**YOUR OBJECTIVE**
Entries follow. Give back exactly the lines starting at the one containing "ATOM 146 C C" and ending at the one containing "ATOM 153 N N", and no other lines.

**AVAILABLE DATA**
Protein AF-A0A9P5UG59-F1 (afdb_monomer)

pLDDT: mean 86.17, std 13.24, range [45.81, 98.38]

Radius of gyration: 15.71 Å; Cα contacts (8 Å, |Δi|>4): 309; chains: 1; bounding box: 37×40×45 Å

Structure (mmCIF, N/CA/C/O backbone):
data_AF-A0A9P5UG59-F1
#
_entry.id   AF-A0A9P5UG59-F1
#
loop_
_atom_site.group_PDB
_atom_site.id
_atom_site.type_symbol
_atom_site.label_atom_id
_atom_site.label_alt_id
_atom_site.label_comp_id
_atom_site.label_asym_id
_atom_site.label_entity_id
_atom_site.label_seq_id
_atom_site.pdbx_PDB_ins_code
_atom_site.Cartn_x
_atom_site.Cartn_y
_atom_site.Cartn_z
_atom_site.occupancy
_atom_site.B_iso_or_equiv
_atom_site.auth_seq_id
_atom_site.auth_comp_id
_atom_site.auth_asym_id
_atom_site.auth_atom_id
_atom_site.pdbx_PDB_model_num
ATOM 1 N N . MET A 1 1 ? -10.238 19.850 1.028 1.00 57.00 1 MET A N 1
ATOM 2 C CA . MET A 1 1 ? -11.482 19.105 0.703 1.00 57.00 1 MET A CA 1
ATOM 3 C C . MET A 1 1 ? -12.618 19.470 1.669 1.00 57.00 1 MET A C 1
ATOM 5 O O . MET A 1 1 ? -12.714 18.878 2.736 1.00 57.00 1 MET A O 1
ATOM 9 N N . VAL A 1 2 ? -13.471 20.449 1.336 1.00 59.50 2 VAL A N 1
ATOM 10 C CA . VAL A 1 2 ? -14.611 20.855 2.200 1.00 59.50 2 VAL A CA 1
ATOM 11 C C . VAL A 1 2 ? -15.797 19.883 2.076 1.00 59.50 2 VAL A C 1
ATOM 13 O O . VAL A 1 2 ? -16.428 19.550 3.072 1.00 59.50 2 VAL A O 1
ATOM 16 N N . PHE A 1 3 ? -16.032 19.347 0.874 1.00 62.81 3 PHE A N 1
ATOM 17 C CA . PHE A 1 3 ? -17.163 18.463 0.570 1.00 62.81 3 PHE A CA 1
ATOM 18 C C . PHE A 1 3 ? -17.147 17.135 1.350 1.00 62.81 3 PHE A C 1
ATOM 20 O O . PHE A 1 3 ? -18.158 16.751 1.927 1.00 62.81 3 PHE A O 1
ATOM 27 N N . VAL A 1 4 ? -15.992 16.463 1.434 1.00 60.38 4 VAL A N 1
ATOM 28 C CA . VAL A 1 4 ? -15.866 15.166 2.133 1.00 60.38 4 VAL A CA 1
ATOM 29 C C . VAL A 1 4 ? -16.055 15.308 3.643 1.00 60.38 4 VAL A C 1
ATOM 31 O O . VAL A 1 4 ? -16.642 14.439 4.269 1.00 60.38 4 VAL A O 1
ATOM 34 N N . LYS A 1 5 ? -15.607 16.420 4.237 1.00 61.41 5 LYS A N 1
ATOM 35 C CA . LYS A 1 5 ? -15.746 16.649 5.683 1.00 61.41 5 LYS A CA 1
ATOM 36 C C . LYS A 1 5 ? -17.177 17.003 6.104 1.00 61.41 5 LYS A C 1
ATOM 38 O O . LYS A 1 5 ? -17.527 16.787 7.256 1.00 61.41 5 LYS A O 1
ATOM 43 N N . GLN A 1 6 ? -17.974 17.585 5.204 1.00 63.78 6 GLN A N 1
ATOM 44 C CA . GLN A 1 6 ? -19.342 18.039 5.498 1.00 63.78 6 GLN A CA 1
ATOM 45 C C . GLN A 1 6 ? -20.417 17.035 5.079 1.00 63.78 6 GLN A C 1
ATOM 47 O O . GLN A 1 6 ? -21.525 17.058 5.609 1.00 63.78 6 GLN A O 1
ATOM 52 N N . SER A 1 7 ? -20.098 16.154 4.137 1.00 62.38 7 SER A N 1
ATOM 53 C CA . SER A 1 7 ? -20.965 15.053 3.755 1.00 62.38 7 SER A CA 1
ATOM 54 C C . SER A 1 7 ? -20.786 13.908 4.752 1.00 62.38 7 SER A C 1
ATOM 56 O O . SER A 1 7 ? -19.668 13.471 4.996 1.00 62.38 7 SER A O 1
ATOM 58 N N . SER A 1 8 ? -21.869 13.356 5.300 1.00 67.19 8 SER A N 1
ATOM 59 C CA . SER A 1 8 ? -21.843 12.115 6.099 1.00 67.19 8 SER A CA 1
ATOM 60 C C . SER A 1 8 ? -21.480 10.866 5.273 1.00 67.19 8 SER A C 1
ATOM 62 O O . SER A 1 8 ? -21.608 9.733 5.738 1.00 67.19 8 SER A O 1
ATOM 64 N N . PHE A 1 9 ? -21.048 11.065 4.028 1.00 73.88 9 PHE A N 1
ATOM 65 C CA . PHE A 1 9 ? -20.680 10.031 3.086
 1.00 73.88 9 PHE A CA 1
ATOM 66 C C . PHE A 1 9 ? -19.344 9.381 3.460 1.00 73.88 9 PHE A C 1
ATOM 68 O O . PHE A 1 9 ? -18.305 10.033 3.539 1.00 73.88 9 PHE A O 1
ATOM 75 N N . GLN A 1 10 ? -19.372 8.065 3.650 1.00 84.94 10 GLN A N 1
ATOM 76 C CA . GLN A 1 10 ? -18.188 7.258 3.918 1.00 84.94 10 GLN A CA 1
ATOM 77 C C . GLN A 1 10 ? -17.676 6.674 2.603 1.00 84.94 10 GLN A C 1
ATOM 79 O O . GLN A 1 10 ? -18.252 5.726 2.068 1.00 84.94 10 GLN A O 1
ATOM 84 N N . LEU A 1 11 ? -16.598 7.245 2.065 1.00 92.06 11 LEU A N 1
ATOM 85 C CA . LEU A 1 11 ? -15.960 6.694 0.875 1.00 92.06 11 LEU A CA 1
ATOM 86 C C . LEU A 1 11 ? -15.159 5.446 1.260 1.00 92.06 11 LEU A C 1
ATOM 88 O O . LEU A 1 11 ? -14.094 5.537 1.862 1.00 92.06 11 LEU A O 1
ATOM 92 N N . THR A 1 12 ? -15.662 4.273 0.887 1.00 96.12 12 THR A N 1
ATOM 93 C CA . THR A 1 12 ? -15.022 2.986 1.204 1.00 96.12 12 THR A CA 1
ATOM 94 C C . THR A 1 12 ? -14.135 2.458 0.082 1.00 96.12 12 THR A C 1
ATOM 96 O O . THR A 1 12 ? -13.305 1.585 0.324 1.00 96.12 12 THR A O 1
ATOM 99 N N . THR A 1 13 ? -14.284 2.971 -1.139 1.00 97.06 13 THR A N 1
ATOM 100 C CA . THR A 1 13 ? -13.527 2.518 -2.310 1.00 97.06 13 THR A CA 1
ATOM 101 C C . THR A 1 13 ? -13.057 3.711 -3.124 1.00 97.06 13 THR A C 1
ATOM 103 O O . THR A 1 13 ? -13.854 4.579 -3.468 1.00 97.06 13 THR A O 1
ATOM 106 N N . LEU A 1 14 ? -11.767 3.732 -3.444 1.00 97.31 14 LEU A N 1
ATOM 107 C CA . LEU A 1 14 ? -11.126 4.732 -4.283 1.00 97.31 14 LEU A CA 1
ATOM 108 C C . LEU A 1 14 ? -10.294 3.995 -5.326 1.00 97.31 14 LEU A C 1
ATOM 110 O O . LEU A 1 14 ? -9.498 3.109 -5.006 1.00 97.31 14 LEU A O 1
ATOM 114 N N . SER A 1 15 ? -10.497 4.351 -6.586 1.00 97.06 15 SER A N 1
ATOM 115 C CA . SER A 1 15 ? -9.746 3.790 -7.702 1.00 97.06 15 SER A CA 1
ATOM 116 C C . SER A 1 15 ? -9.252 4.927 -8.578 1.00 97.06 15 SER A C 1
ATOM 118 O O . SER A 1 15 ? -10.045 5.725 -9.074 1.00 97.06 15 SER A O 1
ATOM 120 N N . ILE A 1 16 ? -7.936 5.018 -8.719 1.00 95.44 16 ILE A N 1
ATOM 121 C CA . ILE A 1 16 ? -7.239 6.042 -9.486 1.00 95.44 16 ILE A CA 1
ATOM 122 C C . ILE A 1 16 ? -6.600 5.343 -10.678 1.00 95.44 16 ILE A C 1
---
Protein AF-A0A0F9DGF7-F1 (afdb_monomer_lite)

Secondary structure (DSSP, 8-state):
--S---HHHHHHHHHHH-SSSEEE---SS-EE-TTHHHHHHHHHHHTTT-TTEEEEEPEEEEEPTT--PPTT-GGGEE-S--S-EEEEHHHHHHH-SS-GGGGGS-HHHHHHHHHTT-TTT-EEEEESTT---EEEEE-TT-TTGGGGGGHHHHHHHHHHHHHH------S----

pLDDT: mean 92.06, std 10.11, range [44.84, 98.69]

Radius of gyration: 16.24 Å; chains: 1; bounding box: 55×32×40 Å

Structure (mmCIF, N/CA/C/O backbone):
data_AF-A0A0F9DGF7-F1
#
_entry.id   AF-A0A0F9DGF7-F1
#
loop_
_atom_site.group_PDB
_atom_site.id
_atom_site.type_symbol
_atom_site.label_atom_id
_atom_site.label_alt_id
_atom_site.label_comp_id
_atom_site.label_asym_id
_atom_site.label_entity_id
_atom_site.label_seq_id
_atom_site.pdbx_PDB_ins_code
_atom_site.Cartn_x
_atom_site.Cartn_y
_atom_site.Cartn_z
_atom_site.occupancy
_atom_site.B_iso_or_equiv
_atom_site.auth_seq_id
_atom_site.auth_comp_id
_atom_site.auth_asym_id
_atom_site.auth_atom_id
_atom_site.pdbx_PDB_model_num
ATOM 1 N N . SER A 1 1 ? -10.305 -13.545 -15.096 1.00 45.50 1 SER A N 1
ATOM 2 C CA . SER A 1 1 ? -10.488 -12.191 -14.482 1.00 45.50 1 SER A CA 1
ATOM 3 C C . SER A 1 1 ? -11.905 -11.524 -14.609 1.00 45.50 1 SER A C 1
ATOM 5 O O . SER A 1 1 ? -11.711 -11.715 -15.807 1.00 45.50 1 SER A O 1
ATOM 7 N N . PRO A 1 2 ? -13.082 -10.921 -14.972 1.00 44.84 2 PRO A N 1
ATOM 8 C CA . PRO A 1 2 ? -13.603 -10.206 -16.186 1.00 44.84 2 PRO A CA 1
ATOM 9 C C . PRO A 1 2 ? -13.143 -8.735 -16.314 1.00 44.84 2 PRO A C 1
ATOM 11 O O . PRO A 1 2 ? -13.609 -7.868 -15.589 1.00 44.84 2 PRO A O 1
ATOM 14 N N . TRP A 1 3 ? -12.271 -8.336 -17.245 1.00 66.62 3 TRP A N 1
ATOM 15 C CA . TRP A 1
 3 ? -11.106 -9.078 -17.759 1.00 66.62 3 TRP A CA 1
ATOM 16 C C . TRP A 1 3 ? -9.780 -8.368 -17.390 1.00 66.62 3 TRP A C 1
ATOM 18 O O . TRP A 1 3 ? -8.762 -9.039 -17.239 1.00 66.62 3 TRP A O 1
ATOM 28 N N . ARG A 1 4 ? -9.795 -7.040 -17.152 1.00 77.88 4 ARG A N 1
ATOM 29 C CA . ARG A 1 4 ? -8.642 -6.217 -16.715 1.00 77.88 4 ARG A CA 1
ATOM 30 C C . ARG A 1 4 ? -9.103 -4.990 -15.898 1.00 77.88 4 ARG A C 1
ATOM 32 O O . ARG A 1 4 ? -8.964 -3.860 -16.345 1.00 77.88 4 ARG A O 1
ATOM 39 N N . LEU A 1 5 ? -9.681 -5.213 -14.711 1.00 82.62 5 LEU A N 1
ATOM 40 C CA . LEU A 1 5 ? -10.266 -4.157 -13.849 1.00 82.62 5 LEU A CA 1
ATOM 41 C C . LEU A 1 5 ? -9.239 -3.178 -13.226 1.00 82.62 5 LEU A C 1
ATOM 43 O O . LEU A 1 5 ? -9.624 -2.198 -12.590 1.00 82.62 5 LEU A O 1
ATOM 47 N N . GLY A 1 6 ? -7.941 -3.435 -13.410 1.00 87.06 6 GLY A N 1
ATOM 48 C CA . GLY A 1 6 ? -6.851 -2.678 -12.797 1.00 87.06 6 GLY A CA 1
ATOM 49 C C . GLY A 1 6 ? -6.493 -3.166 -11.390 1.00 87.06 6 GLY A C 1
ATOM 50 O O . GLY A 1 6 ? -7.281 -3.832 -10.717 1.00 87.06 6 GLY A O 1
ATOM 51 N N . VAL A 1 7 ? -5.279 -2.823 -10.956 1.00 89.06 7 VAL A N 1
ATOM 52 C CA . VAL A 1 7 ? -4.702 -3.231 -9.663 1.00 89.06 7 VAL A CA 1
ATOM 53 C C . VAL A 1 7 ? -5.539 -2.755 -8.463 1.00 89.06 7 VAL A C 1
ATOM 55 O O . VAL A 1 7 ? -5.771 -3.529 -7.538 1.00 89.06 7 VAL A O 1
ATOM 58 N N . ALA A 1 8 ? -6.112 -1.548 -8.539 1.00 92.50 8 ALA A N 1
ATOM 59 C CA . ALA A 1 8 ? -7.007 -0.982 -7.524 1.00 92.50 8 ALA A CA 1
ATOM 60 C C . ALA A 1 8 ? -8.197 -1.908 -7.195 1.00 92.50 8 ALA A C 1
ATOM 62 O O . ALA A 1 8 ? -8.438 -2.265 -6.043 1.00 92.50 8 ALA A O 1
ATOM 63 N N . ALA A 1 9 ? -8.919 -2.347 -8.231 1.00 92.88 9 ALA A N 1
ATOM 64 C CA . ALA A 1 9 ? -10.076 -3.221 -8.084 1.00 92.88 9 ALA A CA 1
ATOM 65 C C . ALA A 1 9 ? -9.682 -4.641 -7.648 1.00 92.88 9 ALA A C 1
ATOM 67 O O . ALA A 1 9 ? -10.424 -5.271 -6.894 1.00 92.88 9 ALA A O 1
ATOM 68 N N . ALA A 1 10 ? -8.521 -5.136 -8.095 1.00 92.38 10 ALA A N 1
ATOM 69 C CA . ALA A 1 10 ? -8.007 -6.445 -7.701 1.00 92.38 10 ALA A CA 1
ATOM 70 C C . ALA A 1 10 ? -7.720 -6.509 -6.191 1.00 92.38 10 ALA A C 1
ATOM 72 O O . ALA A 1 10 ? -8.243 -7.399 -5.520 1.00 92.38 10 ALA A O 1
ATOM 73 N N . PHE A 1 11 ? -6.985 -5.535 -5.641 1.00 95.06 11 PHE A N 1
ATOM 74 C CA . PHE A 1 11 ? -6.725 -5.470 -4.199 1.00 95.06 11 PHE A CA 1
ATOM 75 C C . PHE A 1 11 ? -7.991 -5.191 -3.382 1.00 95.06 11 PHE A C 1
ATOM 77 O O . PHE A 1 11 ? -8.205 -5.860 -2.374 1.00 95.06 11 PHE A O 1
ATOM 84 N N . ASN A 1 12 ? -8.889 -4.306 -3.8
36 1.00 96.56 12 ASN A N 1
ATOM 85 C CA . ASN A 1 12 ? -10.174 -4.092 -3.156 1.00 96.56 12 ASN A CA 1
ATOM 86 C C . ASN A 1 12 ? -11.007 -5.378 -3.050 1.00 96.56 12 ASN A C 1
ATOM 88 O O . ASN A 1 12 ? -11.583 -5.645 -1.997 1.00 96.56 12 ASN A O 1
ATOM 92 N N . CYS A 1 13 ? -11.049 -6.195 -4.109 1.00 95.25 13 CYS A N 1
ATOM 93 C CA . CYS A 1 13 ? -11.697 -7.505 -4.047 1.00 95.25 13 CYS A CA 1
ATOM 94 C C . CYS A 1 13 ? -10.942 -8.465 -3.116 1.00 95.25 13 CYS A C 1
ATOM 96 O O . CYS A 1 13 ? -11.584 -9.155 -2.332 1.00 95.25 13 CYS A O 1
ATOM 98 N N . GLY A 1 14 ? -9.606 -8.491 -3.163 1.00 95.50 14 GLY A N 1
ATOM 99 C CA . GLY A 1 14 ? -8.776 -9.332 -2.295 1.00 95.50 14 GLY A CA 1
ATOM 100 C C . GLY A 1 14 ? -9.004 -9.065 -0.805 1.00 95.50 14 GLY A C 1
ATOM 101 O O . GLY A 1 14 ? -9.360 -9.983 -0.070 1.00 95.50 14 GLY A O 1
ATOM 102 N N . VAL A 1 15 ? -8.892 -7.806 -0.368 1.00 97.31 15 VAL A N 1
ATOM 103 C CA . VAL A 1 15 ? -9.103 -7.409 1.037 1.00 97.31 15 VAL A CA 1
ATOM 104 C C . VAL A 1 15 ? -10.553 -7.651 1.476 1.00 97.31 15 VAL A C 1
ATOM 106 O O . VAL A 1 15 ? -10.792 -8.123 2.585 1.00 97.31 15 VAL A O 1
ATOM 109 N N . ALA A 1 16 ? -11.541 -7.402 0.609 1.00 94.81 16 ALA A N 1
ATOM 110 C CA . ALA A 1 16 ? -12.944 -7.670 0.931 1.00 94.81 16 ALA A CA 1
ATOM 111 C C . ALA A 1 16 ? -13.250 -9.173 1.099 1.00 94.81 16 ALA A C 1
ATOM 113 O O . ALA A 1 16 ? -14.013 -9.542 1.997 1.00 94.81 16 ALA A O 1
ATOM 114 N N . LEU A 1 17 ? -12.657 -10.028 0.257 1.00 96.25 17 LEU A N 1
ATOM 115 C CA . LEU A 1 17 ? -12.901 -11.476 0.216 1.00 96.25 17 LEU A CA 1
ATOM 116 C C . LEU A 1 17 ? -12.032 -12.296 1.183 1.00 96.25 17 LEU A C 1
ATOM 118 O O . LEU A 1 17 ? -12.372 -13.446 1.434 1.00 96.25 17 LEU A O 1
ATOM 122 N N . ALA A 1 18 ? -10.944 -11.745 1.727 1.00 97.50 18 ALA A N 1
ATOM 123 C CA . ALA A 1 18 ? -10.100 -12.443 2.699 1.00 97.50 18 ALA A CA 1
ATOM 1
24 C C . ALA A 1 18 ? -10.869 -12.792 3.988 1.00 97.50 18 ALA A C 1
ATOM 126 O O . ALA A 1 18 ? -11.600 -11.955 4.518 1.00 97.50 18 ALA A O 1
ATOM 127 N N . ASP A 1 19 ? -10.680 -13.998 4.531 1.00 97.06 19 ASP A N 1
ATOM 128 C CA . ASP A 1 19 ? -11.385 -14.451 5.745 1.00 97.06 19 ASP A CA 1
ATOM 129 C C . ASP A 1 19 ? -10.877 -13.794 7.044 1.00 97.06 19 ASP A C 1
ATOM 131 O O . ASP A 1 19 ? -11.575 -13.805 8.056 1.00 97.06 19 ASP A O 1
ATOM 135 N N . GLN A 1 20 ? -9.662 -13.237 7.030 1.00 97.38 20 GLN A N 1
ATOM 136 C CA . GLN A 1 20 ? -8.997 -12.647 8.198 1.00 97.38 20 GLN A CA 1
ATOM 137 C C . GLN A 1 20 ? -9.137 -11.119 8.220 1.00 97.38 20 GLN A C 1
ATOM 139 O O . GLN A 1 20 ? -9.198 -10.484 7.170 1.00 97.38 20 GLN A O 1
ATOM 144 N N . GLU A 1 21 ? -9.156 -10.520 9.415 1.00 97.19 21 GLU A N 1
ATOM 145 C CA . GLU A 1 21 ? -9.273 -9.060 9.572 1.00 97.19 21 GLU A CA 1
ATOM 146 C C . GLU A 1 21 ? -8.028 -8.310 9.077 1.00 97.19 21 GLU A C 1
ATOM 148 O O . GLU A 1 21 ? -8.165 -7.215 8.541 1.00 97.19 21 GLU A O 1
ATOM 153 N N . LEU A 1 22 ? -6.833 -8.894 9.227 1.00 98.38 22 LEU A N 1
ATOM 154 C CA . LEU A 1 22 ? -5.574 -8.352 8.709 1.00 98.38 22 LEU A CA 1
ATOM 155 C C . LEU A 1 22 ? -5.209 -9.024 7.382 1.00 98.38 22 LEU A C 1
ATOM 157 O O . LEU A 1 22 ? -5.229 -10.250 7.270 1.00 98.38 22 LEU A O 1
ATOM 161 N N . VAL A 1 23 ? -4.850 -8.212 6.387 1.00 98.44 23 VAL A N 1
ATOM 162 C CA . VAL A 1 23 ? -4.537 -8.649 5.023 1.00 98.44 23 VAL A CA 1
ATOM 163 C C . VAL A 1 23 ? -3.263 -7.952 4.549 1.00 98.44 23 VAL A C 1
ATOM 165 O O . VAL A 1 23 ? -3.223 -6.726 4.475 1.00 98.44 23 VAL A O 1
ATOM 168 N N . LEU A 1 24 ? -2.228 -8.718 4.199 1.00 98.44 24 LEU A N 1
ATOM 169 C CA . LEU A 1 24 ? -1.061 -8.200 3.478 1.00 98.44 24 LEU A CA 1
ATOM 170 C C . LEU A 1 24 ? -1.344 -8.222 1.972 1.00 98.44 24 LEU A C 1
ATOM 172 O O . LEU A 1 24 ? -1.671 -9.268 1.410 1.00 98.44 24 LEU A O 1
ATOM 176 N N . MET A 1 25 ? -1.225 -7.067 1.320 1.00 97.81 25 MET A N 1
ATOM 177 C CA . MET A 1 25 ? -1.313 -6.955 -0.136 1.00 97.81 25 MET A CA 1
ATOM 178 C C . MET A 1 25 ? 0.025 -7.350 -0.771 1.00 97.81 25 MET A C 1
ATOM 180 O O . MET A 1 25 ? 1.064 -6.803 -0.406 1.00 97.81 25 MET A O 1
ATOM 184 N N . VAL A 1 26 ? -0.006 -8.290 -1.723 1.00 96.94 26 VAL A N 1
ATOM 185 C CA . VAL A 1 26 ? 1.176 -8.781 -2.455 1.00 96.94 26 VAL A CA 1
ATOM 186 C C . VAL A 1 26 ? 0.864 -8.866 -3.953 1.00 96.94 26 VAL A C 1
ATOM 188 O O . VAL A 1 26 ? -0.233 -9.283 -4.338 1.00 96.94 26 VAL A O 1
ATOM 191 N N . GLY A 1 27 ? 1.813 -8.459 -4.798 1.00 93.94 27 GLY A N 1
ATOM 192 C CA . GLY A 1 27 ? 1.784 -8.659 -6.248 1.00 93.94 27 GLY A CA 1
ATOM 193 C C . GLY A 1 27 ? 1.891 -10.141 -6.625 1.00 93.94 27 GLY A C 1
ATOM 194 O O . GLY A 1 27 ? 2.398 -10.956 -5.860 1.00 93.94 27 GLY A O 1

**RESPONSE TO THE TASK**
ATOM 146 C C . GLU A 1 21 ? -8.028 -8.310 9.077 1.00 97.19 21 GLU A C 1
ATOM 148 O O . GLU A 1 21 ? -8.165 -7.215 8.541 1.00 97.19 21 GLU A O 1
ATOM 153 N N . LEU A 1 22 ? -6.833 -8.894 9.227 1.00 98.38 22 LEU A N 1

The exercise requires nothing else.